> [INFORMATION GIVEN]:
::::

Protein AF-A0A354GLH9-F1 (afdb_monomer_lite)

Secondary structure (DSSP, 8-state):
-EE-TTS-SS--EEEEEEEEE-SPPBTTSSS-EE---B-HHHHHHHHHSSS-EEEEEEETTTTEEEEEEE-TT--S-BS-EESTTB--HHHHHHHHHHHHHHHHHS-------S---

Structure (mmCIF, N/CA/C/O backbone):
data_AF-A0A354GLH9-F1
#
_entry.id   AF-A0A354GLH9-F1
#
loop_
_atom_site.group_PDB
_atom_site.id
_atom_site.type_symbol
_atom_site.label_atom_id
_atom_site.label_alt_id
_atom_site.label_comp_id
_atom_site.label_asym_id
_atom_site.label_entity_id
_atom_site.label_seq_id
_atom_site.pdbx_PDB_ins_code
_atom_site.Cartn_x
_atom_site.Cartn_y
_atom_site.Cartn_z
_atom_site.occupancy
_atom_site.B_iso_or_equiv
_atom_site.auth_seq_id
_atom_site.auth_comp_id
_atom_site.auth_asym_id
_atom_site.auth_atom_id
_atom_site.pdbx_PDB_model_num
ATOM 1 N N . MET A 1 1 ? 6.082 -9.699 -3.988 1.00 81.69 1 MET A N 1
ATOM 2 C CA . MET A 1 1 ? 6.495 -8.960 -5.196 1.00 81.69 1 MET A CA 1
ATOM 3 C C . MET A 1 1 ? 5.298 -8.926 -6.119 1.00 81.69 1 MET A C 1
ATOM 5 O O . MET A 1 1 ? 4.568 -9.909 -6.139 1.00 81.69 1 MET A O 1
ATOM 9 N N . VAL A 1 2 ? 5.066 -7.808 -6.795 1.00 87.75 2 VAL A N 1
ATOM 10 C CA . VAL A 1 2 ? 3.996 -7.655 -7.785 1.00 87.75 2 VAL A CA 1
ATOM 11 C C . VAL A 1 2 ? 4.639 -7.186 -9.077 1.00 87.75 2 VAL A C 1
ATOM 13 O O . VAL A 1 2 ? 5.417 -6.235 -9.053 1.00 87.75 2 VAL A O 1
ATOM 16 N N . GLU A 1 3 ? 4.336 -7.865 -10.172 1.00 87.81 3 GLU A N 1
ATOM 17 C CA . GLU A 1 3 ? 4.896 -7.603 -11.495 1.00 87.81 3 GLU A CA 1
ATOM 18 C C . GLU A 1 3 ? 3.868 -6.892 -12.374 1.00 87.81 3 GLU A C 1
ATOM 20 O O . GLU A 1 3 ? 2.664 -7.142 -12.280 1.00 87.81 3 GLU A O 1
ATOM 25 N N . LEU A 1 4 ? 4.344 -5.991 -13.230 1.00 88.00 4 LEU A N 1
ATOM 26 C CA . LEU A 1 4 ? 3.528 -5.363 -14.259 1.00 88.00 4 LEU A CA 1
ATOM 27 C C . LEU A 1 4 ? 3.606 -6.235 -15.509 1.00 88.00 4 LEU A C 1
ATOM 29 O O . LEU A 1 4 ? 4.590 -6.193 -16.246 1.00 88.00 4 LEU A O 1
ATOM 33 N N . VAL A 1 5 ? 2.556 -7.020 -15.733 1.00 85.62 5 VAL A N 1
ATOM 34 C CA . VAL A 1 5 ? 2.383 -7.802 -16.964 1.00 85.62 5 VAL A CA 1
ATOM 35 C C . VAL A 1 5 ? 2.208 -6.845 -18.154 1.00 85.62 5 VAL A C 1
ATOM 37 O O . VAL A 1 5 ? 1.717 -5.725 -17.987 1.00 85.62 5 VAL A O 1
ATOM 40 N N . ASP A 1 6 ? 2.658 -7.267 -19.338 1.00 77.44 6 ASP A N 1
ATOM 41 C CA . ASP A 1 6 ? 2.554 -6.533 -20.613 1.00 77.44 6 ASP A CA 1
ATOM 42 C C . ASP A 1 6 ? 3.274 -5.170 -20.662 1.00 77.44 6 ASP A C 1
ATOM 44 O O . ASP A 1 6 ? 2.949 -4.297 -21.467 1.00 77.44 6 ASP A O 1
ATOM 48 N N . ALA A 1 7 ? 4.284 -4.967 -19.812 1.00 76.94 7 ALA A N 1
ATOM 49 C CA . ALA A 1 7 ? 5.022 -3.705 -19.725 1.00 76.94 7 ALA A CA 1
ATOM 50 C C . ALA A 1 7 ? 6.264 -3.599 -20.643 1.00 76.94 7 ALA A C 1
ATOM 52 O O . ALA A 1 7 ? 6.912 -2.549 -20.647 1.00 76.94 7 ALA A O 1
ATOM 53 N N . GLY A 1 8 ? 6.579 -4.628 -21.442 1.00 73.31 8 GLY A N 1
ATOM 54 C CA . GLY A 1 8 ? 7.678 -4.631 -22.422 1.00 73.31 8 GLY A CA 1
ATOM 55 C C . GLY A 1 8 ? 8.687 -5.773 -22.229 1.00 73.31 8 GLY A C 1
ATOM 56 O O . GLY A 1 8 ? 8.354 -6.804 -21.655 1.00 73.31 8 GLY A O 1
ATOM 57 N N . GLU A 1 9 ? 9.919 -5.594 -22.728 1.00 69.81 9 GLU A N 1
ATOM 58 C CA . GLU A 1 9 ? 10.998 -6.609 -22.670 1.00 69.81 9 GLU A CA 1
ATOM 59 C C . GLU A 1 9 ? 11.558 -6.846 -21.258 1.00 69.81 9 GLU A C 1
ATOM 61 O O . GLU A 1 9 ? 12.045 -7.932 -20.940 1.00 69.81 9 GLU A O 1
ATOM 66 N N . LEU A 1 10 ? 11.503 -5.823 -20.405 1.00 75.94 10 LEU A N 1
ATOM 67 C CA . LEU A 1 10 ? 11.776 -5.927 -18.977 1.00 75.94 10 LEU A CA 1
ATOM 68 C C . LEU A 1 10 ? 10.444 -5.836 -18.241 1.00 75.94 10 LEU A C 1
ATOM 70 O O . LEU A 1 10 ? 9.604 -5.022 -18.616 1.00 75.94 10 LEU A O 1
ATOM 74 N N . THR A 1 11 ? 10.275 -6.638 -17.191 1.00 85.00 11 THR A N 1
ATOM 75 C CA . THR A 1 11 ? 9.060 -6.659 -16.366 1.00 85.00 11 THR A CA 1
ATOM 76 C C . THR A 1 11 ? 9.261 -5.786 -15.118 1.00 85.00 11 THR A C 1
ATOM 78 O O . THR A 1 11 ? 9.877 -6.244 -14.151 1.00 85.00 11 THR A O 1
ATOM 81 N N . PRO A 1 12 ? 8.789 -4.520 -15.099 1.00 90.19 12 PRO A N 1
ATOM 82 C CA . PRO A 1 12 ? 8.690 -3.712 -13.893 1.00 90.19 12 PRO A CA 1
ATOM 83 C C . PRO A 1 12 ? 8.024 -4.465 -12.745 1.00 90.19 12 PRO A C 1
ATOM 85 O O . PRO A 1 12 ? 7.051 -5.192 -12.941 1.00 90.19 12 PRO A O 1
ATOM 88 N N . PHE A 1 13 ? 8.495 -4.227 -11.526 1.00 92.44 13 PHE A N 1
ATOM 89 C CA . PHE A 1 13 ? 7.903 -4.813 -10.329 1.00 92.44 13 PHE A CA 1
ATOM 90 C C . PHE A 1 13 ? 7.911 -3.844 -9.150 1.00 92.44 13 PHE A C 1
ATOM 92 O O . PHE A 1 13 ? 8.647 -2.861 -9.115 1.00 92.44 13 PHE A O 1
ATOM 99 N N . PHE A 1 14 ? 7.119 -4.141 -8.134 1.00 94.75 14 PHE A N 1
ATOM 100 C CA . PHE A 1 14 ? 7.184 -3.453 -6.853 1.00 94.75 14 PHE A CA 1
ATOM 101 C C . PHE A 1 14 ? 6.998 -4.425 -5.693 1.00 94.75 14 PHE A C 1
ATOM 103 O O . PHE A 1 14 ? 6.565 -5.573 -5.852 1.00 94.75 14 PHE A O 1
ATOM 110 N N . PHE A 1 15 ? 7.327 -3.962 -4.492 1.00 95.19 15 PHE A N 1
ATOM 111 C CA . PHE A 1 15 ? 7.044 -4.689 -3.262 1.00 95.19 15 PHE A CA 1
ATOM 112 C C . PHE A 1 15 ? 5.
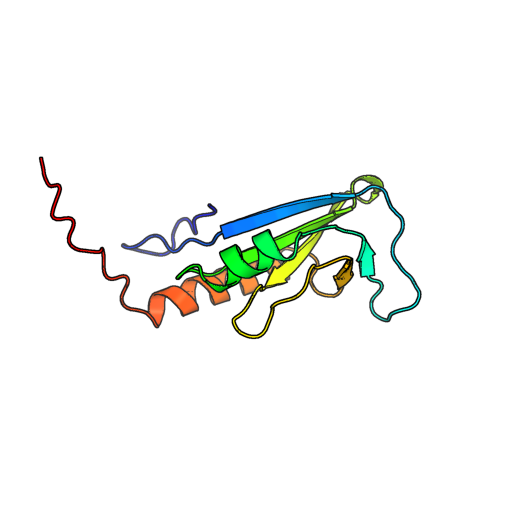909 -4.019 -2.504 1.00 95.19 15 PHE A C 1
ATOM 114 O O . PHE A 1 15 ? 5.879 -2.803 -2.342 1.00 95.19 15 PHE A O 1
ATOM 121 N N . ALA A 1 16 ? 4.979 -4.828 -2.011 1.00 95.75
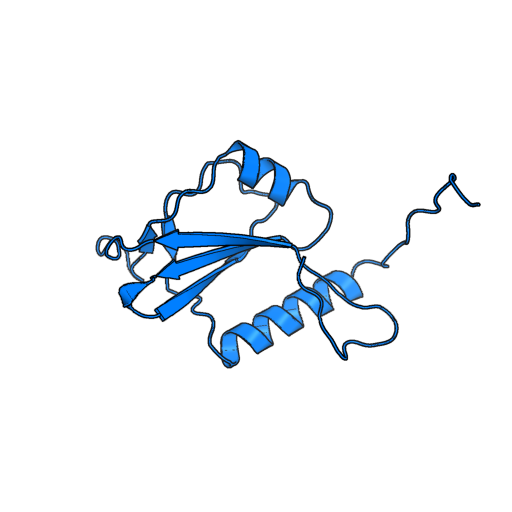 16 ALA A N 1
ATOM 122 C CA . ALA A 1 16 ? 3.895 -4.361 -1.172 1.00 95.75 16 ALA A CA 1
ATOM 123 C C . ALA A 1 16 ? 3.913 -5.104 0.159 1.00 95.75 16 ALA A C 1
ATOM 125 O O . ALA A 1 16 ? 3.979 -6.333 0.192 1.00 95.75 16 ALA A O 1
ATOM 126 N N . GLN A 1 17 ? 3.814 -4.353 1.250 1.00 96.19 17 GLN A N 1
ATOM 127 C CA . GLN A 1 17 ? 3.458 -4.890 2.552 1.00 96.19 17 GLN A CA 1
ATOM 128 C C . GLN A 1 17 ? 1.949 -4.731 2.727 1.00 96.19 17 GLN A C 1
ATOM 130 O O . GLN A 1 17 ? 1.455 -3.625 2.938 1.00 96.19 17 GLN A O 1
ATOM 135 N N . VAL A 1 18 ? 1.220 -5.841 2.656 1.00 96.88 18 VAL A N 1
ATOM 136 C CA . VAL A 1 18 ? -0.230 -5.847 2.874 1.00 96.88 18 VAL A CA 1
ATOM 137 C C . VAL A 1 18 ? -0.522 -6.010 4.368 1.00 96.88 18 VAL A C 1
ATOM 139 O O . VAL A 1 18 ? 0.152 -6.788 5.056 1.00 96.88 18 VAL A O 1
ATOM 142 N N . LYS A 1 19 ? -1.492 -5.251 4.880 1.00 97.75 19 LYS A N 1
ATOM 143 C CA . LYS A 1 19 ? -2.053 -5.357 6.233 1.00 97.75 19 LYS A CA 1
ATOM 144 C C . LYS A 1 19 ? -3.570 -5.217 6.153 1.00 97.75 19 LYS A C 1
ATOM 146 O O . LYS A 1 19 ? -4.050 -4.315 5.478 1.00 97.75 19 LYS A O 1
ATOM 151 N N . SER A 1 20 ? -4.308 -6.061 6.860 1.00 97.06 20 SER A N 1
ATOM 152 C CA . SER A 1 20 ? -5.760 -5.939 6.984 1.00 97.06 20 SER A CA 1
ATOM 153 C C . SER A 1 20 ? -6.161 -5.497 8.391 1.00 97.06 20 SER A C 1
ATOM 155 O O . SER A 1 20 ? -5.361 -5.561 9.333 1.00 97.06 20 SER A O 1
ATOM 157 N N . THR A 1 21 ? -7.383 -4.995 8.519 1.00 97.50 21 THR A N 1
ATOM 158 C CA . THR A 1 21 ? -7.994 -4.620 9.791 1.00 97.50 21 THR A CA 1
ATOM 159 C C . THR A 1 21 ? -9.517 -4.712 9.693 1.00 97.50 21 THR A C 1
ATOM 161 O O . THR A 1 21 ? -10.086 -4.504 8.622 1.00 97.50 21 THR A O 1
ATOM 164 N N . ARG A 1 22 ? -10.160 -4.973 10.833 1.00 97.69 22 ARG A N 1
ATOM 165 C CA . ARG A 1 22 ? -11.607 -4.783 11.071 1.00 97.69 22 ARG A CA 1
ATOM 166 C C . ARG A 1 22 ? -11.886 -3.575 11.967 1.00 97.69 22 ARG A C 1
ATOM 168 O O . ARG A 1 22 ? -12.971 -3.411 12.502 1.00 97.69 22 ARG A O 1
ATOM 175 N N . GLN A 1 23 ? -10.850 -2.790 12.272 1.00 96.75 23 GLN A N 1
ATOM 176 C CA . GLN A 1 23 ? -11.017 -1.594 13.086 1.00 96.75 23 GLN A CA 1
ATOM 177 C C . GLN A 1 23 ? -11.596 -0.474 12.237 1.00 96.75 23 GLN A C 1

::::

> [PROBLEM TO WORK ON]:
Where the line holding "ATOM 70 O O" appears in the listing above, start reproducing exactly, and end with the line holding "ATOM 89 C CA".

> [RESULT OF THIS EXERCISE]:
ATOM 70 O O . LEU A 1 10 ? 9.604 -5.022 -18.616 1.00 75.94 10 LEU A O 1
ATOM 74 N N . THR A 1 11 ? 10.275 -6.638 -17.191 1.00 85.00 11 THR A N 1
ATOM 75 C CA . THR A 1 11 ? 9.060 -6.659 -16.366 1.00 85.00 11 THR A CA 1
ATOM 76 C C . THR A 1 11 ? 9.261 -5.786 -15.118 1.00 85.00 11 THR A C 1
ATOM 78 O O . THR A 1 11 ? 9.877 -6.244 -14.151 1.00 85.00 11 THR A O 1
ATOM 81 N N . PRO A 1 12 ? 8.789 -4.520 -15.099 1.00 90.19 12 PRO A N 1
ATOM 82 C CA . PRO A 1 12 ? 8.690 -3.712 -13.893 1.00 90.19 12 PRO A CA 1
ATOM 83 C C . PRO A 1 12 ? 8.024 -4.465 -12.745 1.00 90.19 12 PRO A C 1
ATOM 85 O O . PRO A 1 12 ? 7.051 -5.192 -12.941 1.00 90.19 12 PRO A O 1
ATOM 88 N N . PHE A 1 13 ? 8.495 -4.227 -11.526 1.00 92.44 13 PHE A N 1
ATOM 89 C CA . PHE A 1 13 ? 7.903 -4.813 -10.329 1.00 92.44 13 PHE A CA 1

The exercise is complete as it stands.